| Problem requirements |
In the records below, reproduce exactly the lines from the one containing "1 1.00 63.03 25 GLY A C 1" through the one containing "ATOM 222 O O", both included, and omit the pictures.
--------------------
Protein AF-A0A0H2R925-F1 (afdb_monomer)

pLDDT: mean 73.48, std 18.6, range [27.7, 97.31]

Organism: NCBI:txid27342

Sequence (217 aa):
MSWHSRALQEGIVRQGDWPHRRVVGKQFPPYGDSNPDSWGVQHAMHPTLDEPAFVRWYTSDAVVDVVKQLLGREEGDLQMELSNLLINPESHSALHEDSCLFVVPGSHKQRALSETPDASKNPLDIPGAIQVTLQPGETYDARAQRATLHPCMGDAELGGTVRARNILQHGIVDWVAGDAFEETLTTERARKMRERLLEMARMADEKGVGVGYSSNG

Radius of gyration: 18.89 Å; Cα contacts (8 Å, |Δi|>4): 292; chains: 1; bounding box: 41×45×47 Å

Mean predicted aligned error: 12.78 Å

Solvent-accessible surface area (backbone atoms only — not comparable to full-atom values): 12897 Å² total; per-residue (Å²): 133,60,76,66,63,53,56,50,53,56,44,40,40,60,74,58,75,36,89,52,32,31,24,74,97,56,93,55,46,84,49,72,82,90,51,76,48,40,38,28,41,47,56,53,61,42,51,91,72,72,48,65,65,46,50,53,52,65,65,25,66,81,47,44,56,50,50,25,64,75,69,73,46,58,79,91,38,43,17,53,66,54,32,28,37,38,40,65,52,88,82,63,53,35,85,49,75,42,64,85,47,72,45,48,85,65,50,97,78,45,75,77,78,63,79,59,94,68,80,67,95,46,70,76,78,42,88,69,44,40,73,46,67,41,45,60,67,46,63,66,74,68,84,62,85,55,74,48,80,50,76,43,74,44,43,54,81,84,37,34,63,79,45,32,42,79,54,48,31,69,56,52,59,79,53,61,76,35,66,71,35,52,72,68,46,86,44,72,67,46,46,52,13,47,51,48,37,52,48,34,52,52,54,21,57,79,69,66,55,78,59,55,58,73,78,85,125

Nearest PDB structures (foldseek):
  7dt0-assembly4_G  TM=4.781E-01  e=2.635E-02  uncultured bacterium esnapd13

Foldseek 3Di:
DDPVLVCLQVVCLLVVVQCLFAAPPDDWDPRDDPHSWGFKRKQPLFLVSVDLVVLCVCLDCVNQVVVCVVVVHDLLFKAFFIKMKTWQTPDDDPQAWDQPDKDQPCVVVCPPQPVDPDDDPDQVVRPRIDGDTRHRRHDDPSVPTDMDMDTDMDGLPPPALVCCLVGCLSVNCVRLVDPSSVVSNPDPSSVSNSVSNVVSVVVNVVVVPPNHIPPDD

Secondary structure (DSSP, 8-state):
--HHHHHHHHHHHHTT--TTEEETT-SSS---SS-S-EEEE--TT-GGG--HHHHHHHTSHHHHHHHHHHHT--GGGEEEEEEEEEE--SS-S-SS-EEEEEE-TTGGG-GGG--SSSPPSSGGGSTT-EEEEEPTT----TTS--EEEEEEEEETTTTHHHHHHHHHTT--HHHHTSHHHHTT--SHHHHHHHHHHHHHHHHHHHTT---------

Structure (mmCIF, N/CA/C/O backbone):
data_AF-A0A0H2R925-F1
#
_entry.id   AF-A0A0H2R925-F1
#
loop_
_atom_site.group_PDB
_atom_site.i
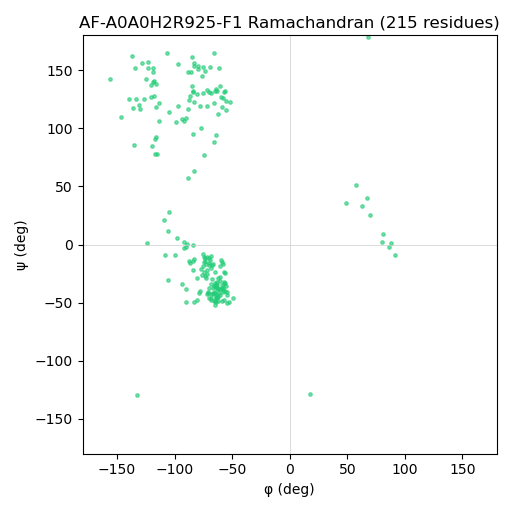d
_atom_site.type_symbol
_atom_site.label_atom_id
_atom_site.label_alt_id
_atom_site.label_comp_id
_atom_site.label_asym_id
_atom_site.label_entity_id
_atom_site.label_seq_id
_atom_site.pdbx_PDB_ins_code
_atom_site.Cartn_x
_atom_site.Cartn_y
_atom_site.Cartn_z
_atom_site.occupancy
_atom_site.B_iso_or_equiv
_atom_site.auth_seq_id
_atom_site.auth_comp_id
_atom_site.auth_asym_id
_atom_site.auth_atom_id
_atom_site.pdbx_PDB_model_num
ATOM 1 N N . MET A 1 1 ? -9.589 -0.634 -14.752 1.00 44.38 1 MET A N 1
ATOM 2 C CA . MET A 1 1 ? -8.639 0.425 -15.153 1.00 44.38 1 MET A CA 1
ATOM 3 C C . MET A 1 1 ? -8.919 0.805 -16.589 1.00 44.38 1 MET A C 1
ATOM 5 O O . MET A 1 1 ? -9.000 -0.089 -17.423 1.00 44.38 1 MET A O 1
ATOM 9 N N . SER A 1 2 ? -9.125 2.091 -16.872 1.00 36.59 2 SER A N 1
ATOM 10 C CA . SER A 1 2 ? -9.168 2.566 -18.256 1.00 36.59 2 SER A CA 1
ATOM 11 C C . SER A 1 2 ? -7.740 2.623 -18.813 1.00 36.59 2 SER A C 1
ATOM 13 O O . SER A 1 2 ? -6.780 2.803 -18.065 1.00 36.59 2 SER A O 1
ATOM 15 N N . TRP A 1 3 ? -7.588 2.491 -20.130 1.00 31.78 3 TRP A N 1
ATOM 16 C CA . TRP A 1 3 ? -6.297 2.624 -20.818 1.00 31.78 3 TRP A CA 1
ATOM 17 C C . TRP A 1 3 ? -5.596 3.975 -20.562 1.00 31.78 3 TRP A C 1
ATOM 19 O O . TRP A 1 3 ? -4.373 4.045 -20.625 1.00 31.78 3 TRP A O 1
ATOM 29 N N . HIS A 1 4 ? -6.354 5.022 -20.214 1.00 38.28 4 HIS A N 1
ATOM 30 C CA . HIS A 1 4 ? -5.832 6.354 -19.883 1.00 38.28 4 HIS A CA 1
ATOM 31 C C . HIS A 1 4 ? -5.032 6.380 -18.571 1.00 38.28 4 HIS A C 1
ATOM 33 O O . HIS A 1 4 ? -3.954 6.963 -18.523 1.00 38.28 4 HIS A O 1
ATOM 39 N N . SER A 1 5 ? -5.523 5.695 -17.536 1.00 49.91 5 SER A N 1
ATOM 40 C CA . SER A 1 5 ? -4.876 5.610 -16.216 1.00 49.91 5 SER A CA 1
ATOM 41 C C . SER A 1 5 ? -3.483 4.967 -16.290 1.00 49.91 5 SER A C 1
ATOM 43 O O . SER A 1 5 ? -2.519 5.425 -15.680 1.00 49.91 5 SER A O 1
ATOM 45 N N . ARG A 1 6 ? -3.354 3.943 -17.140 1.00 49.53 6 ARG A N 1
ATOM 46 C CA . ARG A 1 6 ? -2.120 3.173 -17.332 1.00 49.53 6 ARG A CA 1
ATOM 47 C C . ARG A 1 6 ? -1.026 3.956 -18.066 1.00 49.53 6 ARG A C 1
ATOM 49 O O . ARG A 1 6 ? 0.132 3.888 -17.669 1.00 49.53 6 ARG A O 1
ATOM 56 N N . ALA A 1 7 ? -1.387 4.703 -19.111 1.00 48.25 7 ALA A N 1
ATOM 57 C CA . ALA A 1 7 ? -0.439 5.513 -19.881 1.00 48.25 7 ALA A CA 1
ATOM 58 C C . ALA A 1 7 ? 0.115 6.696 -19.066 1.00 48.25 7 ALA A C 1
ATOM 60 O O . ALA A 1 7 ? 1.287 7.037 -19.203 1.00 48.25 7 ALA A O 1
ATOM 61 N N . LEU A 1 8 ? -0.703 7.276 -18.181 1.00 50.59 8 LEU A N 1
ATOM 62 C CA . LEU A 1 8 ? -0.272 8.310 -17.237 1.00 50.59 8 LEU A CA 1
ATOM 63 C C . LEU A 1 8 ? 0.710 7.756 -16.196 1.00 50.59 8 LEU A C 1
ATOM 65 O O . LEU A 1 8 ? 1.735 8.375 -15.939 1.00 50.59 8 LEU A O 1
ATOM 69 N N . GLN A 1 9 ? 0.454 6.564 -15.652 1.00 53.00 9 GLN A N 1
ATOM 70 C CA . GLN A 1 9 ? 1.324 5.949 -14.640 1.00 53.00 9 GLN A CA 1
ATOM 71 C C . GLN A 1 9 ? 2.668 5.491 -15.207 1.00 53.00 9 GLN A C 1
ATOM 73 O O . GLN A 1 9 ? 3.708 5.777 -14.620 1.00 53.00 9 GLN A O 1
ATOM 78 N N . GLU A 1 10 ? 2.666 4.818 -16.361 1.00 54.62 10 GLU A N 1
ATOM 79 C CA . GLU A 1 10 ? 3.907 4.458 -17.054 1.00 54.62 10 GLU A CA 1
ATOM 80 C C . GLU A 1 10 ? 4.654 5.728 -17.513 1.00 54.62 10 GLU A C 1
ATOM 82 O O . GLU A 1 10 ? 5.873 5.789 -17.394 1.00 54.62 10 GLU A O 1
ATOM 87 N N . GLY A 1 11 ? 3.936 6.775 -17.940 1.00 55.34 11 GLY A N 1
ATOM 88 C CA . GLY A 1 11 ? 4.505 8.062 -18.347 1.00 55.34 11 GLY A CA 1
ATOM 89 C C . GLY A 1 11 ? 5.199 8.831 -17.217 1.00 55.34 11 GLY A C 1
ATOM 90 O O . GLY A 1 11 ? 6.365 9.180 -17.367 1.00 55.34 11 GLY A O 1
ATOM 91 N N . ILE A 1 12 ? 4.531 9.048 -16.078 1.00 56.12 12 ILE A N 1
ATOM 92 C CA . ILE A 1 12 ? 5.078 9.802 -14.926 1.00 56.12 12 ILE A CA 1
ATOM 93 C C . ILE A 1 12 ? 6.274 9.061 -14.306 1.00 56.12 12 ILE A C 1
ATOM 95 O O . ILE A 1 12 ? 7.255 9.667 -13.884 1.00 56.12 12 ILE A O 1
ATOM 99 N N . VAL A 1 13 ? 6.232 7.726 -14.288 1.00 58.41 13 VAL A N 1
ATOM 100 C CA . VAL A 1 13 ? 7.323 6.901 -13.754 1.00 58.41 13 VAL A CA 1
ATOM 101 C C . VAL A 1 13 ? 8.537 6.916 -14.680 1.00 58.41 13 VAL A C 1
ATOM 103 O O . VAL A 1 13 ? 9.660 7.060 -14.199 1.00 58.41 13 VAL A O 1
ATOM 106 N N . ARG A 1 14 ? 8.332 6.821 -15.999 1.00 61.47 14 ARG A N 1
ATOM 107 C CA . ARG A 1 14 ? 9.422 6.825 -16.990 1.00 61.47 14 ARG A CA 1
ATOM 108 C C . ARG A 1 14 ? 10.011 8.211 -17.250 1.00 61.47 14 ARG A C 1
ATOM 110 O O . ARG A 1 14 ? 11.181 8.306 -17.598 1.00 61.47 14 ARG A O 1
ATOM 117 N N . GLN A 1 15 ? 9.241 9.278 -17.042 1.00 60.84 15 GLN A N 1
ATOM 118 C CA . GLN A 1 15 ? 9.749 10.658 -17.072 1.00 60.84 15 GLN A CA 1
ATOM 119 C C . GLN A 1 15 ? 10.587 10.999 -15.830 1.00 60.84 15 GLN A C 1
ATOM 121 O O . GLN A 1 15 ? 11.299 11.997 -15.824 1.00 60.84 15 GLN A O 1
ATOM 126 N N . GLY A 1 16 ? 10.560 10.138 -14.806 1.00 59.50 16 GLY A N 1
ATOM 127 C CA . GLY A 1 16 ? 11.286 10.333 -13.555 1.00 59.50 16 GLY A CA 1
ATOM 128 C C . GLY A 1 16 ? 10.530 11.173 -12.525 1.00 59.50 16 GLY A C 1
ATOM 129 O O . GLY A 1 16 ? 10.986 11.296 -11.392 1.00 59.50 16 GLY A O 1
ATOM 130 N N . ASP A 1 17 ? 9.342 11.659 -12.871 1.00 70.81 17 ASP A N 1
ATOM 131 C CA . ASP A 1 17 ? 8.531 12.550 -12.040 1.00 70.81 17 ASP A CA 1
ATOM 132 C C . ASP A 1 17 ? 7.844 11.827 -10.869 1.00 70.81 17 ASP A C 1
ATOM 134 O O . ASP A 1 17 ? 7.273 12.466 -9.984 1.00 70.81 17 ASP A O 1
ATOM 138 N N . TRP A 1 18 ? 7.914 10.488 -10.825 1.00 80.50 18 TRP A N 1
ATOM 139 C CA . TRP A 1 18 ? 7.480 9.702 -9.671 1.00 80.50 18 TRP A CA 1
ATOM 140 C C . TRP A 1 18 ? 8.622 9.479 -8.662 1.00 80.50 18 TRP A C 1
ATOM 142 O O . TRP A 1 18 ? 9.503 8.648 -8.920 1.00 80.50 18 TRP A O 1
ATOM 152 N N . PRO A 1 19 ? 8.596 10.117 -7.471 1.00 77.31 19 PRO A N 1
ATOM 153 C CA . PRO A 1 19 ? 9.675 9.997 -6.483 1.00 77.31 19 PRO A CA 1
ATOM 154 C C . PRO A 1 19 ? 9.776 8.593 -5.872 1.00 77.31 19 PRO A C 1
ATOM 156 O O . PRO A 1 19 ? 10.813 8.220 -5.322 1.00 77.31 19 PRO A O 1
ATOM 159 N N . HIS A 1 20 ? 8.721 7.783 -5.999 1.00 78.75 20 HIS A N 1
ATOM 160 C CA . HIS A 1 20 ? 8.699 6.405 -5.519 1.00 78.75 20 HIS A CA 1
ATOM 161 C C . HIS A 1 20 ? 8.821 5.365 -6.644 1.00 78.75 20 HIS A C 1
ATOM 163 O O . HIS A 1 20 ? 8.320 4.242 -6.525 1.00 78.75 20 HIS A O 1
ATOM 169 N N . ARG A 1 21 ? 9.469 5.710 -7.762 1.00 80.56 21 ARG A N 1
ATOM 170 C CA . ARG A 1 21 ? 9.770 4.729 -8.811 1.00 80.56 21 ARG A CA 1
ATOM 171 C C . ARG A 1 21 ? 10.858 3.767 -8.356 1.00 80.56 21 ARG A C 1
ATOM 173 O O . ARG A 1 21 ? 11.887 4.180 -7.833 1.00 80.56 21 ARG A O 1
ATOM 180 N N . ARG A 1 22 ? 10.647 2.473 -8.569 1.00 75.38 22 ARG A N 1
ATOM 181 C CA . ARG A 1 22 ? 11.647 1.444 -8.295 1.00 75.38 22 ARG A CA 1
ATOM 182 C C . ARG A 1 22 ? 12.523 1.260 -9.527 1.00 75.38 22 ARG A C 1
ATOM 184 O O . ARG A 1 22 ? 12.038 0.845 -10.580 1.00 75.38 22 ARG A O 1
ATOM 191 N N . VAL A 1 23 ? 13.809 1.554 -9.371 1.00 73.75 23 VAL A N 1
ATOM 192 C CA . VAL A 1 23 ? 14.816 1.438 -10.433 1.00 73.75 23 VAL A CA 1
ATOM 193 C C . VAL A 1 23 ? 15.438 0.044 -10.474 1.00 73.75 23 VAL A C 1
ATOM 195 O O . VAL A 1 23 ? 15.538 -0.638 -9.444 1.00 73.75 23 VAL A O 1
ATOM 198 N N . VAL A 1 24 ? 15.834 -0.407 -11.666 1.00 66.00 24 VAL A N 1
ATOM 199 C CA . VAL A 1 24 ? 16.444 -1.734 -11.851 1.00 66.00 24 VAL A CA 1
ATOM 200 C C . VAL A 1 24 ? 17.741 -1.834 -11.040 1.00 66.00 24 VAL A C 1
ATOM 202 O O . VAL A 1 24 ? 18.537 -0.897 -11.007 1.00 66.00 24 VAL A O 1
ATOM 205 N N . GLY A 1 25 ? 17.932 -2.968 -10.357 1.00 63.03 25 GLY A N 1
ATOM 206 C CA . GLY A 1 25 ? 19.091 -3.221 -9.493 1.00 63.03 25 GLY A CA 1
ATOM 207 C C . GLY A 1 25 ? 18.935 -2.753 -8.04
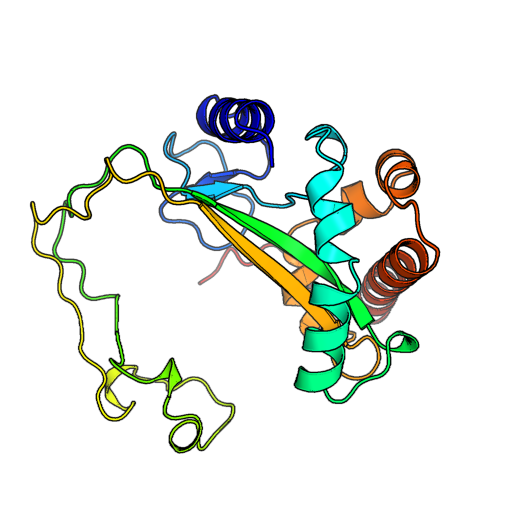1 1.00 63.03 25 GLY A C 1
ATOM 208 O O . GLY A 1 25 ? 19.855 -2.943 -7.251 1.00 63.03 25 GLY A O 1
ATOM 209 N N . LYS A 1 26 ? 17.781 -2.179 -7.652 1.00 62.88 26 LYS A N 1
ATOM 210 C CA . LYS A 1 26 ? 17.531 -1.732 -6.273 1.00 62.88 26 LYS A CA 1
ATOM 211 C C . LYS A 1 26 ? 16.244 -2.299 -5.670 1.00 62.88 26 LYS A C 1
ATOM 213 O O . LYS A 1 26 ? 15.146 -2.168 -6.218 1.00 62.88 26 LYS A O 1
ATOM 218 N N . GLN A 1 27 ? 16.379 -2.942 -4.507 1.00 63.91 27 GLN A N 1
ATOM 219 C CA . GLN A 1 27 ? 15.263 -3.603 -3.828 1.00 63.91 27 GLN A CA 1
ATOM 220 C C . GLN A 1 27 ? 14.506 -2.697 -2.850 1.00 63.91 27 GLN A C 1
ATOM 222 O O . GLN A 1 27 ? 13.280 -2.764 -2.807 1.00 63.91 27 GLN A O 1
ATOM 227 N N . PHE A 1 28 ? 15.216 -1.837 -2.119 1.00 70.31 28 PHE A N 1
ATOM 228 C CA . PHE A 1 28 ? 14.652 -0.965 -1.086 1.00 70.31 28 PHE A CA 1
ATOM 229 C C . PHE A 1 28 ? 14.952 0.515 -1.376 1.00 70.31 28 PHE A C 1
ATOM 231 O O . PHE A 1 28 ? 15.961 0.814 -2.025 1.00 70.31 28 PHE A O 1
ATOM 238 N N . PRO A 1 29 ? 14.096 1.451 -0.925 1.00 63.81 29 PRO A N 1
ATOM 239 C CA . PRO A 1 29 ? 14.351 2.879 -1.084 1.00 63.81 29 PRO A CA 1
ATOM 240 C C . PRO A 1 29 ? 15.578 3.330 -0.264 1.00 63.81 29 PRO A C 1
ATOM 242 O O . PRO A 1 29
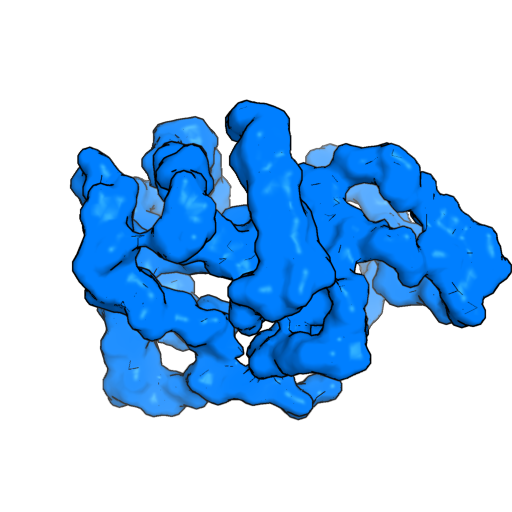 ? 16.037 2.583 0.603 1.00 63.81 29 PRO A O 1
ATOM 245 N N . PRO A 1 30 ? 16.132 4.531 -0.528 1.00 73.44 30 PRO A N 1
ATOM 246 C CA . PRO A 1 30 ? 15.697 5.514 -1.532 1.00 73.44 30 PRO A CA 1
ATOM 247 C C . PRO A 1 30 ? 16.089 5.083 -2.948 1.00 73.44 30 PRO A C 1
ATOM 249 O O . PRO A 1 30 ? 17.238 4.728 -3.171 1.00 73.44 30 PRO A O 1
ATOM 252 N N . TYR A 1 31 ? 15.181 5.096 -3.924 1.00 68.81 31 TYR A N 1
ATOM 253 C CA . TYR A 1 31 ? 15.469 4.499 -5.237 1.00 68.81 31 TYR A CA 1
ATOM 254 C C . TYR A 1 31 ? 16.446 5.322 -6.099 1.00 68.81 31 TYR A C 1
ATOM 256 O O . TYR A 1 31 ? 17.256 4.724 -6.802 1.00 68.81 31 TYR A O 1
--------------------
| Written answer |
1 1.00 63.03 25 GLY A C 1
ATOM 208 O O . GLY A 1 25 ? 19.855 -2.943 -7.251 1.00 63.03 25 GLY A O 1
ATOM 209 N N . LYS A 1 26 ? 17.781 -2.179 -7.652 1.00 62.88 26 LYS A N 1
ATOM 210 C CA . LYS A 1 26 ? 17.531 -1.732 -6.273 1.00 62.88 26 LYS A CA 1
ATOM 211 C C . LYS A 1 26 ? 16.244 -2.299 -5.670 1.00 62.88 26 LYS A C 1
ATOM 213 O O . LYS A 1 26 ? 15.146 -2.168 -6.218 1.00 62.88 26 LYS A O 1
ATOM 218 N N . GLN A 1 27 ? 16.379 -2.942 -4.507 1.00 63.91 27 GLN A N 1
ATOM 219 C CA . GLN A 1 27 ? 15.263 -3.603 -3.828 1.00 63.91 27 GLN A CA 1
ATOM 220 C C . GLN A 1 27 ? 14.506 -2.697 -2.850 1.00 63.91 27 GLN A C 1
ATOM 222 O O . GLN A 1 27 ? 13.280 -2.764 -2.807 1.00 63.91 27 GLN A O 1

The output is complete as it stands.